> **Assignment**:
Which lines of the data hold the word "pLDDT"? Copy all of them.

━━━ Provided records

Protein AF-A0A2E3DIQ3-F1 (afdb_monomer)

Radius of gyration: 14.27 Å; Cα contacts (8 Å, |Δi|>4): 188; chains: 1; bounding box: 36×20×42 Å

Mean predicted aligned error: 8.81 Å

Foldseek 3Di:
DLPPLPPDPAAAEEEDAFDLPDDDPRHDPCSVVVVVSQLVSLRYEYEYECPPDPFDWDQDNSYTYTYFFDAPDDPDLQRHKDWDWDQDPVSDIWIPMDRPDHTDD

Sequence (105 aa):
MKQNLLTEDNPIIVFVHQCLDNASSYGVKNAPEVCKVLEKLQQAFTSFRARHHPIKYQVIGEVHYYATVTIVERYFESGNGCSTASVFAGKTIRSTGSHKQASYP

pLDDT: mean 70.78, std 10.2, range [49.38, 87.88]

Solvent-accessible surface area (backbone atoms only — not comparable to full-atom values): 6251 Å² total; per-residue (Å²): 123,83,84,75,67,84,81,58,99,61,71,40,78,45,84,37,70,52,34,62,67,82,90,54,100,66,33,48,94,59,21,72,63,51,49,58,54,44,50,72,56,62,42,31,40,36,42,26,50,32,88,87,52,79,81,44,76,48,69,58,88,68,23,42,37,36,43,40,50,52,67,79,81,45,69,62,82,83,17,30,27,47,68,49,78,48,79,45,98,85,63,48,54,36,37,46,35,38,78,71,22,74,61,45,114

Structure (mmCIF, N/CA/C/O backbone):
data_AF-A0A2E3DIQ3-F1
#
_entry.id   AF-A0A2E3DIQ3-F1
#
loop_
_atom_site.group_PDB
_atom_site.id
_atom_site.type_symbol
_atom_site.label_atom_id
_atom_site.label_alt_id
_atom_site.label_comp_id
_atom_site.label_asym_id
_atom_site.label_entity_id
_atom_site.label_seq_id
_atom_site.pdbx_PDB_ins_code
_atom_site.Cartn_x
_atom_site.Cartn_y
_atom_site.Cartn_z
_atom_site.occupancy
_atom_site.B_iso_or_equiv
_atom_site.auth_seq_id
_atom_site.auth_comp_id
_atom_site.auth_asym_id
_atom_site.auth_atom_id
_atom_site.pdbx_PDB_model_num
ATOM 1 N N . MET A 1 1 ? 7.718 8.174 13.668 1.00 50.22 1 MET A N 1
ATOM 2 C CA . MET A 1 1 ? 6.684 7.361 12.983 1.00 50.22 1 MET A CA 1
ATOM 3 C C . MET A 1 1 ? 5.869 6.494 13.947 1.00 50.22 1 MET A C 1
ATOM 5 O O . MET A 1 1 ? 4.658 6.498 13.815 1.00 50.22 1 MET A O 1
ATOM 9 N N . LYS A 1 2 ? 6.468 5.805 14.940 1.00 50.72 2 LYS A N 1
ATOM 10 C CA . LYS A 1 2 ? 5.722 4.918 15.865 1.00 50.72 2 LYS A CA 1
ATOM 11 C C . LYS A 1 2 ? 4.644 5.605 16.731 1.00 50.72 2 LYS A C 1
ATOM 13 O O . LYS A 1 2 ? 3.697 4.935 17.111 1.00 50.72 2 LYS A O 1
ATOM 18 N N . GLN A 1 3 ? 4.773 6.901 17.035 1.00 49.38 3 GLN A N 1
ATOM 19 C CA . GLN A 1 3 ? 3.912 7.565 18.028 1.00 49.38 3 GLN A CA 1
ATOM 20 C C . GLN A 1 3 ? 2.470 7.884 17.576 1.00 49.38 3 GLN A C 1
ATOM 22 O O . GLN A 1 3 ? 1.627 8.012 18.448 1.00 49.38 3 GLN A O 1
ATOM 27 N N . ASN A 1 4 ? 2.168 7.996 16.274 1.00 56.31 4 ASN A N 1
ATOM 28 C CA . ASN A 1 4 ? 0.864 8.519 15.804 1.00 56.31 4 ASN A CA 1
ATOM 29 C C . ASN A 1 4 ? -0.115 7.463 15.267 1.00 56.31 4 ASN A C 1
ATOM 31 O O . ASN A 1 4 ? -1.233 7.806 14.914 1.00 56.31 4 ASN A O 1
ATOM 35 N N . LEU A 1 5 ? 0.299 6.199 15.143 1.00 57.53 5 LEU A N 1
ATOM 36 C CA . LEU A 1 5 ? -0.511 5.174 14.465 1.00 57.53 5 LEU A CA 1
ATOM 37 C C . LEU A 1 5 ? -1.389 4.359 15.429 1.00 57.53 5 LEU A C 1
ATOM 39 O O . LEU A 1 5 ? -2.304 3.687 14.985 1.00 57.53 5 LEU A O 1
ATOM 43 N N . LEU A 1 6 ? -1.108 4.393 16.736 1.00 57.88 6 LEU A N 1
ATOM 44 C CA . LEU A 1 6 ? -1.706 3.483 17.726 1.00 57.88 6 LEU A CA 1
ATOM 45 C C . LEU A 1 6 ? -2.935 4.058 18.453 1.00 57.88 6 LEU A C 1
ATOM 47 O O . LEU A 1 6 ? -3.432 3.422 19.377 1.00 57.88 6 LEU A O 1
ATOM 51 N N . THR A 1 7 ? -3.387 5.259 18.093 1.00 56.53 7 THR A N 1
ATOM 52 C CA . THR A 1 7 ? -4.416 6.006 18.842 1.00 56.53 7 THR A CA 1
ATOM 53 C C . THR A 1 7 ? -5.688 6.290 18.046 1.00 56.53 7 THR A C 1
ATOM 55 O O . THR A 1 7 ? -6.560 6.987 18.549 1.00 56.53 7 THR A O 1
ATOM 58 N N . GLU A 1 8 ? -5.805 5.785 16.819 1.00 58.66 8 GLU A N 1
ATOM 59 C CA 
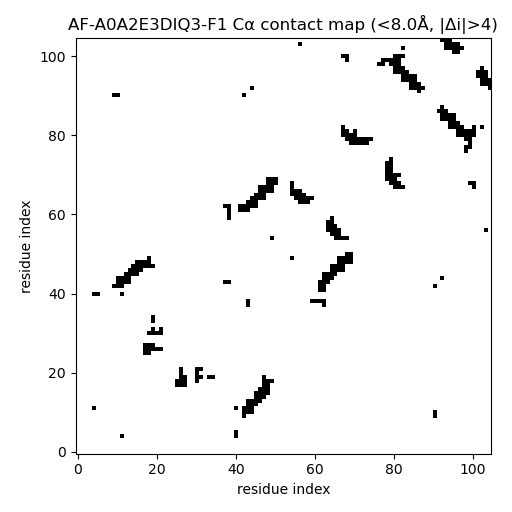. GLU A 1 8 ? -6.897 6.126 15.904 1.00 58.66 8 GLU A CA 1
ATOM 60 C C . GLU A 1 8 ? -7.682 4.869 15.508 1.00 58.66 8 GLU A C 1
ATOM 62 O O . GLU A 1 8 ? -7.112 3.930 14.961 1.00 58.66 8 GLU A O 1
ATOM 67 N N . ASP A 1 9 ? -9.004 4.879 15.711 1.00 68.44 9 ASP A N 1
ATOM 68 C CA . ASP A 1 9 ? -9.927 3.832 15.232 1.00 68.44 9 ASP A CA 1
ATOM 69 C C . ASP A 1 9 ? -10.228 3.947 13.724 1.00 68.44 9 ASP A C 1
ATOM 71 O O . ASP A 1 9 ? -11.110 3.264 13.195 1.00 68.44 9 ASP A O 1
ATOM 75 N N . ASN A 1 10 ? -9.529 4.834 13.018 1.00 70.44 10 ASN A N 1
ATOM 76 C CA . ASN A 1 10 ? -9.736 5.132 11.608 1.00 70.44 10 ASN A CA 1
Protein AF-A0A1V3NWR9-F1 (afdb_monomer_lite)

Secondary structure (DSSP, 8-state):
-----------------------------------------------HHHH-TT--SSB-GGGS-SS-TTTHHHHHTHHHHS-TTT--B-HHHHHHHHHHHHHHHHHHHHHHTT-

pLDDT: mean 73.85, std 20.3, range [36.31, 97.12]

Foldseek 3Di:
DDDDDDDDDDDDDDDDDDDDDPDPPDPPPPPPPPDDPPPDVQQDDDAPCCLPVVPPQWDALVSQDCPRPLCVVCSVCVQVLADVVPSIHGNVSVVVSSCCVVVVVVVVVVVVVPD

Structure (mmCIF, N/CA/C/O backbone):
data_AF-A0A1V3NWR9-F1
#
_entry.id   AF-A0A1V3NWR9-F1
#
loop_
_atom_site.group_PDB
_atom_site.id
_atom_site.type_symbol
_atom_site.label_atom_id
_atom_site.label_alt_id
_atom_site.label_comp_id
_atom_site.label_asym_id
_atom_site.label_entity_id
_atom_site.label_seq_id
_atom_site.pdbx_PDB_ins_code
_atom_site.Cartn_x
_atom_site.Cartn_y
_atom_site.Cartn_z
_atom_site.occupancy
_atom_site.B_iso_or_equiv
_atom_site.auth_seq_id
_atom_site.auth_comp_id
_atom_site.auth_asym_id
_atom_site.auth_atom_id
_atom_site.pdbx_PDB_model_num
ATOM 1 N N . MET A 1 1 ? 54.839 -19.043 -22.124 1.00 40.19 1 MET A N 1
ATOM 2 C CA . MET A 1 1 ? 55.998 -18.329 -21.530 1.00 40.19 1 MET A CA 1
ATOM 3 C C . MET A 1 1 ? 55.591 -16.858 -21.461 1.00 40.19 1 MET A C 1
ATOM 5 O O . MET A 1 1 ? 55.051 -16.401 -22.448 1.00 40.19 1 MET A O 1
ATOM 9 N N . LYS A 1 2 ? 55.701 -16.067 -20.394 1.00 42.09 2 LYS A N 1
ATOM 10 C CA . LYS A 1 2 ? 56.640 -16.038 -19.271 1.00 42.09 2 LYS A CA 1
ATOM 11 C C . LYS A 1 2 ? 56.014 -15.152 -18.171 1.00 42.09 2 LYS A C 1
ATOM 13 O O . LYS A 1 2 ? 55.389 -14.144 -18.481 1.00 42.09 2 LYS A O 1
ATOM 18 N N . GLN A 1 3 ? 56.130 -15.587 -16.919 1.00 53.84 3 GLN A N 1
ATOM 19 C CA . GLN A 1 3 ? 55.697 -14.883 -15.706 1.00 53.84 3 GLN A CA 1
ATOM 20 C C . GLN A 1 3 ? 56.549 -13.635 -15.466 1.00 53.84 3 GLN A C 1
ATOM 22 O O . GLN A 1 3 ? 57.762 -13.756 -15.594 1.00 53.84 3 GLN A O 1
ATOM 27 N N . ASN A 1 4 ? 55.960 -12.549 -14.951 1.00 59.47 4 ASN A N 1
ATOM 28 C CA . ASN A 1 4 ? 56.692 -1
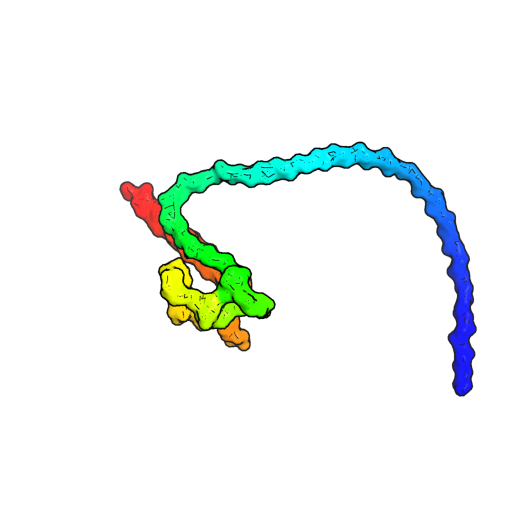1.551 -14.165 1.00 59.47 4 ASN A CA 1
ATOM 29 C C . ASN A 1 4 ? 55.996 -11.367 -12.805 1.00 59.47 4 ASN A C 1
ATOM 31 O O . ASN A 1 4 ? 54.962 -10.716 -12.687 1.00 59.47 4 ASN A O 1
ATOM 35 N N . ARG A 1 5 ? 56.578 -12.010 -11.790 1.00 66.81 5 ARG A N 1
ATOM 36 C CA . ARG A 1 5 ? 56.374 -11.761 -10.358 1.00 66.81 5 ARG A CA 1
ATOM 37 C C . ARG A 1 5 ? 57.469 -10.798 -9.880 1.00 66.81 5 ARG A C 1
ATOM 39 O O . ARG A 1 5 ? 58.584 -10.924 -10.372 1.00 66.81 5 ARG A O 1
ATOM 46 N N . SER A 1 6 ? 57.149 -9.919 -8.926 1.00 52.09 6 SER A N 1
ATOM 47 C CA . SER A 1 6 ? 58.007 -9.397 -7.830 1.00 52.09 6 SER A CA 1
ATOM 48 C C . SER A 1 6 ? 57.255 -8.225 -7.179 1.00 52.09 6 SER A C 1
ATOM 50 O O . SER A 1 6 ? 56.859 -7.316 -7.896 1.00 52.09 6 SER A O 1
ATOM 52 N N . LEU A 1 7 ? 56.766 -8.290 -5.933 1.00 56.03 7 LEU A N 1
ATOM 53 C CA . LEU A 1 7 ? 57.402 -8.419 -4.604 1.00 56.03 7 LEU A CA 1
ATOM 54 C C . LEU A 1 7 ? 58.063 -7.124 -4.080 1.00 56.03 7 LEU A C 1
ATOM 56 O O . LEU A 1 7 ? 58.859 -6.512 -4.782 1.00 56.03 7 LEU A O 1
ATOM 60 N N . VAL A 1 8 ? 57.820 -6.884 -2.774 1.00 50.28 8 VAL A N 1
ATOM 61 C CA . VAL A 1 8 ? 58.539 -6.018 -1.797 1.00 50.28 8 VAL A CA 1
ATOM 62 C C . VAL A 1 8 ? 58.094 -4.535 -1.808 1.00 50.28 8 VAL A C 1
ATOM 64 O O . VAL A 1 8 ? 57.954 -3.966 -2.877 1.00 50.28 8 VAL A O 1
ATOM 67 N N . ALA A 1 9 ? 57.774 -3.822 -0.715 1.00 52.16 9 ALA A N 1
ATOM 68 C CA . ALA A 1 9 ? 58.139 -3.850 0.716 1.00 52.16 9 ALA A CA 1
ATOM 69 C C . ALA A 1 9 ? 56.922 -3.389 1.569 1.00 52.16 9 ALA A C 1
ATOM 71 O O . ALA A 1 9 ? 56.138 -2.574 1.098 1.00 52.16 9 ALA A O 1
ATOM 72 N N . LEU A 1 10 ? 56.578 -3.935 2.742 1.00 52.66 10 LEU A N 1
ATOM 73 C CA . LEU A 1 10 ? 57.248 -3.922 4.056 1.00 52.66 10 LEU A CA 1
ATOM 74 C C . LEU A 1 10 ? 57.648 -2.520 4.562 1.00 52.66 10 LEU A C 1
ATOM 76 O O . LEU A 1 10 ? 58.582 -1.936 4.020 1.00 52.66 10 LEU A O 1
ATOM 80 N N . SER A 1 11 ? 56.978 -2.075 5.642 1.00 50.53 11 SER A N 1
ATOM 81 C CA . SER A 1 11 ? 57.267 -0.984 6.617 1.00 50.53 11 SER A CA 1
ATOM 82 C C . SER A 1 11 ? 56.013 -0.105 6.798 1.00 50.53 11 SER A C 1
ATOM 84 O O . SER A 1 11 ? 55.350 0.200 5.822 1.00 50.53 11 SER A O 1
ATOM 86 N N . LEU A 1 12 ? 55.581 0.349 7.972 1.00 57.75 12 LEU A N 1
ATOM 87 C CA . LEU A 1 12 ? 56.236 0.460 9.264 1.00 57.75 12 LEU A CA 1
ATOM 88 C C . LEU A 1 12 ? 55.152 0.522 10.358 1.00 57.75 12 LEU A C 1
ATOM 90 O O . LEU A 1 12 ? 54.109 1.153 10.201 1.00 57.75 12 LEU A O 1
ATOM 94 N N . LEU A 1 13 ? 55.456 -0.135 11.466 1.00 52.97 13 LEU A N 1
ATOM 95 C CA . LEU A 1 13 ? 54.810 -0.074 12.768 1.00 52.97 13 LEU A CA 1
ATOM 96 C C . LEU A 1 13 ? 54.676 1.379 13.269 1.00 52.97 13 LEU A C 1
ATOM 98 O O . LEU A 1 13 ? 55.688 2.060 13.410 1.00 52.97 13 LEU A O 1
ATOM 102 N N . ILE A 1 14 ? 53.467 1.822 13.630 1.00 62.00 14 ILE A N 1
ATOM 103 C CA . ILE A 1 14 ? 53.296 2.926 14.587 1.00 62.00 14 ILE A CA 1
ATOM 104 C C . ILE A 1 14 ? 52.390 2.433 15.712 1.00 62.00 14 ILE A C 1
ATOM 106 O O . ILE A 1 14 ? 51.167 2.392 15.610 1.00 62.00 14 ILE A O 1
ATOM 110 N N . LEU A 1 15 ? 53.056 2.022 16.791 1.00 54.62 15 LEU A N 1
ATOM 111 C CA . LEU A 1 15 ? 52.495 1.942 18.129 1.00 54.62 15 LEU A CA 1
ATOM 112 C C . LEU A 1 15 ? 52.162 3.364 18.585 1.00 54.62 15 LEU A C 1
ATOM 114 O O . LEU A 1 15 ? 53.050 4.202 18.727 1.00 54.62 15 LEU A O 1
ATOM 118 N N . SER A 1 16 ? 50.897 3.632 18.870 1.00 59.19 16 SER A N 1
ATOM 119 C CA . SER A 1 16 ? 50.487 4.733 19.741 1.00 59.19 16 SER A CA 1
ATOM 120 C C . SER A 1 16 ? 49.202 4.302 20.426 1.00 59.19 16 SER A C 1
ATOM 122 O O . SER A 1 16 ? 48.117 4.388 19.861 1.00 59.19 16 SER A O 1
ATOM 124 N N . GLY A 1 17 ? 49.360 3.731 21.621 1.00 52.47 17 GLY A N 1
ATOM 125 C CA . GLY A 1 17 ? 48.249 3.537 22.543 1.00 52.47 17 GLY A CA 1
ATOM 126 C C . GLY A 1 17 ? 47.774 4.870 23.125 1.00 52.47 17 GLY A C 1
ATOM 127 O O . GLY A 1 17 ? 48.156 5.934 22.648 1.00 52.47 17 GLY A O 1
ATOM 128 N N . TRP A 1 18 ? 47.042 4.750 24.231 1.00 51.19 18 TRP A N 1
ATOM 129 C CA . TRP A 1 18 ? 46.437 5.786 25.078 1.00 51.19 18 TRP A CA 1
ATOM 130 C C . TRP A 1 18 ? 44.962 6.066 24.790 1.00 51.19 18 TRP A C 1
ATOM 132 O O . TRP A 1 18 ? 44.587 6.634 23.771 1.00 51.19 18 TRP A O 1
ATOM 142 N N . GLY A 1 19 ? 44.137 5.703 25.776 1.00 53.12 19 GLY A N 1
ATOM 143 C CA . GLY A 1 19 ? 42.796 6.251 25.945 1.00 53.12 19 GLY A CA 1
ATOM 144 C C . GLY A 1 19 ? 41.727 5.227 26.300 1.00 53.12 19 GLY A C 1
ATOM 145 O O . GLY A 1 19 ? 40.783 5.043 25.541 1.00 53.12 19 GLY A O 1
ATOM 146 N N . VAL A 1 20 ? 41.832 4.588 27.470 1.00 54.47 20 VAL A N 1
ATOM 147 C CA . VAL A 1 20 ? 40.658 3.975 28.107 1.00 54.47 20 VAL A CA 1
ATOM 148 C C . VAL A 1 20 ? 39.801 5.117 28.650 1.00 54.47 20 VAL A C 1
ATOM 150 O O . VAL A 1 20 ? 40.171 5.755 29.630 1.00 54.47 20 VAL A O 1
ATOM 153 N N . ALA A 1 21 ? 38.660 5.376 28.019 1.00 56.09 21 ALA A N 1
ATOM 154 C CA . ALA A 1 21 ? 37.579 6.152 28.612 1.00 56.09 21 ALA A CA 1
ATOM 155 C C . ALA A 1 21 ? 36.322 5.283 28.600 1.00 56.09 21 ALA A C 1
ATOM 157 O O . ALA A 1 21 ? 35.548 5.276 27.646 1.00 56.09 21 ALA A O 1
ATOM 158 N N . ALA A 1 22 ? 36.154 4.507 29.670 1.00 55.12 22 ALA A N 1
ATOM 159 C CA . ALA A 1 22 ? 34.900 3.847 29.986 1.00 55.12 22 ALA A CA 1
ATOM 160 C C . ALA A 1 22 ? 33.899 4.913 30.448 1.00 55.12 22 ALA A C 1
ATOM 162 O O . ALA A 1 22 ? 33.794 5.213 31.634 1.00 55.12 22 ALA A O 1
ATOM 163 N N . TYR A 1 23 ? 33.171 5.508 29.507 1.00 57.19 23 TYR A N 1
ATOM 164 C CA . TYR A 1 23 ? 31.909 6.156 29.831 1.00 57.19 23 TYR A CA 1
ATOM 165 C C . TYR A 1 23 ? 30.818 5.091 29.750 1.00 57.19 23 TYR A C 1
ATOM 167 O O . TYR A 1 23 ? 30.384 4.670 28.680 1.00 57.19 23 TYR A O 1
ATOM 175 N N . ALA A 1 24 ? 30.399 4.626 30.922 1.00 55.84 24 ALA A N 1
ATOM 176 C CA . ALA A 1 24 ? 29.147 3.915 31.093 1.00 55.84 24 ALA A CA 1
ATOM 177 C C . ALA A 1 24 ? 28.004 4.857 30.682 1.00 55.84 24 ALA A C 1
ATOM 179 O O . ALA A 1 24 ? 27.510 5.650 31.481 1.00 55.84 24 ALA A O 1
ATOM 180 N N . GLN A 1 25 ? 27.605 4.813 29.412 1.00 54.75 25 GLN A N 1
ATOM 181 C CA . GLN A 1 25 ? 26.338 5.382 28.980 1.00 54.75 25 GLN A CA 1
ATOM 182 C C . GLN A 1 25 ? 25.245 4.431 29.453 1.00 54.75 25 GLN A C 1
ATOM 184 O O . GLN A 1 25 ? 25.021 3.364 28.883 1.00 54.75 25 GLN A O 1
ATOM 189 N N . ALA A 1 26 ? 24.627 4.820 30.568 1.00 59.16 26 ALA A N 1
ATOM 190 C CA . ALA A 1 26 ? 23.407 4.230 31.084 1.00 59.16 26 ALA A CA 1
ATOM 191 C C . ALA A 1 26 ? 22.409 3.992 29.937 1.00 59.16 26 ALA A C 1
ATOM 193 O O . ALA A 1 26 ? 22.321 4.827 29.028 1.00 59.16 26 ALA A O 1
ATOM 194 N N . PRO A 1 27 ? 21.638 2.890 29.964 1.00 55.12 27 PRO A N 1
ATOM 195 C CA . PRO A 1 27 ? 20.562 2.712 29.012 1.00 55.12 27 PRO A CA 1
ATOM 196 C C . PRO A 1 27 ? 19.594 3.876 29.206 1.00 55.12 27 PRO A C 1
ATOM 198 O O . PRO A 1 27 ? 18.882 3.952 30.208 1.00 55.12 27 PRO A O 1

━━━━━━

> **Task output**:
pLDDT: mean 70.78, std 10.2, range [49.38, 87.88]
pLDDT: mean 73.85, std 20.3, range [36.31, 97.12]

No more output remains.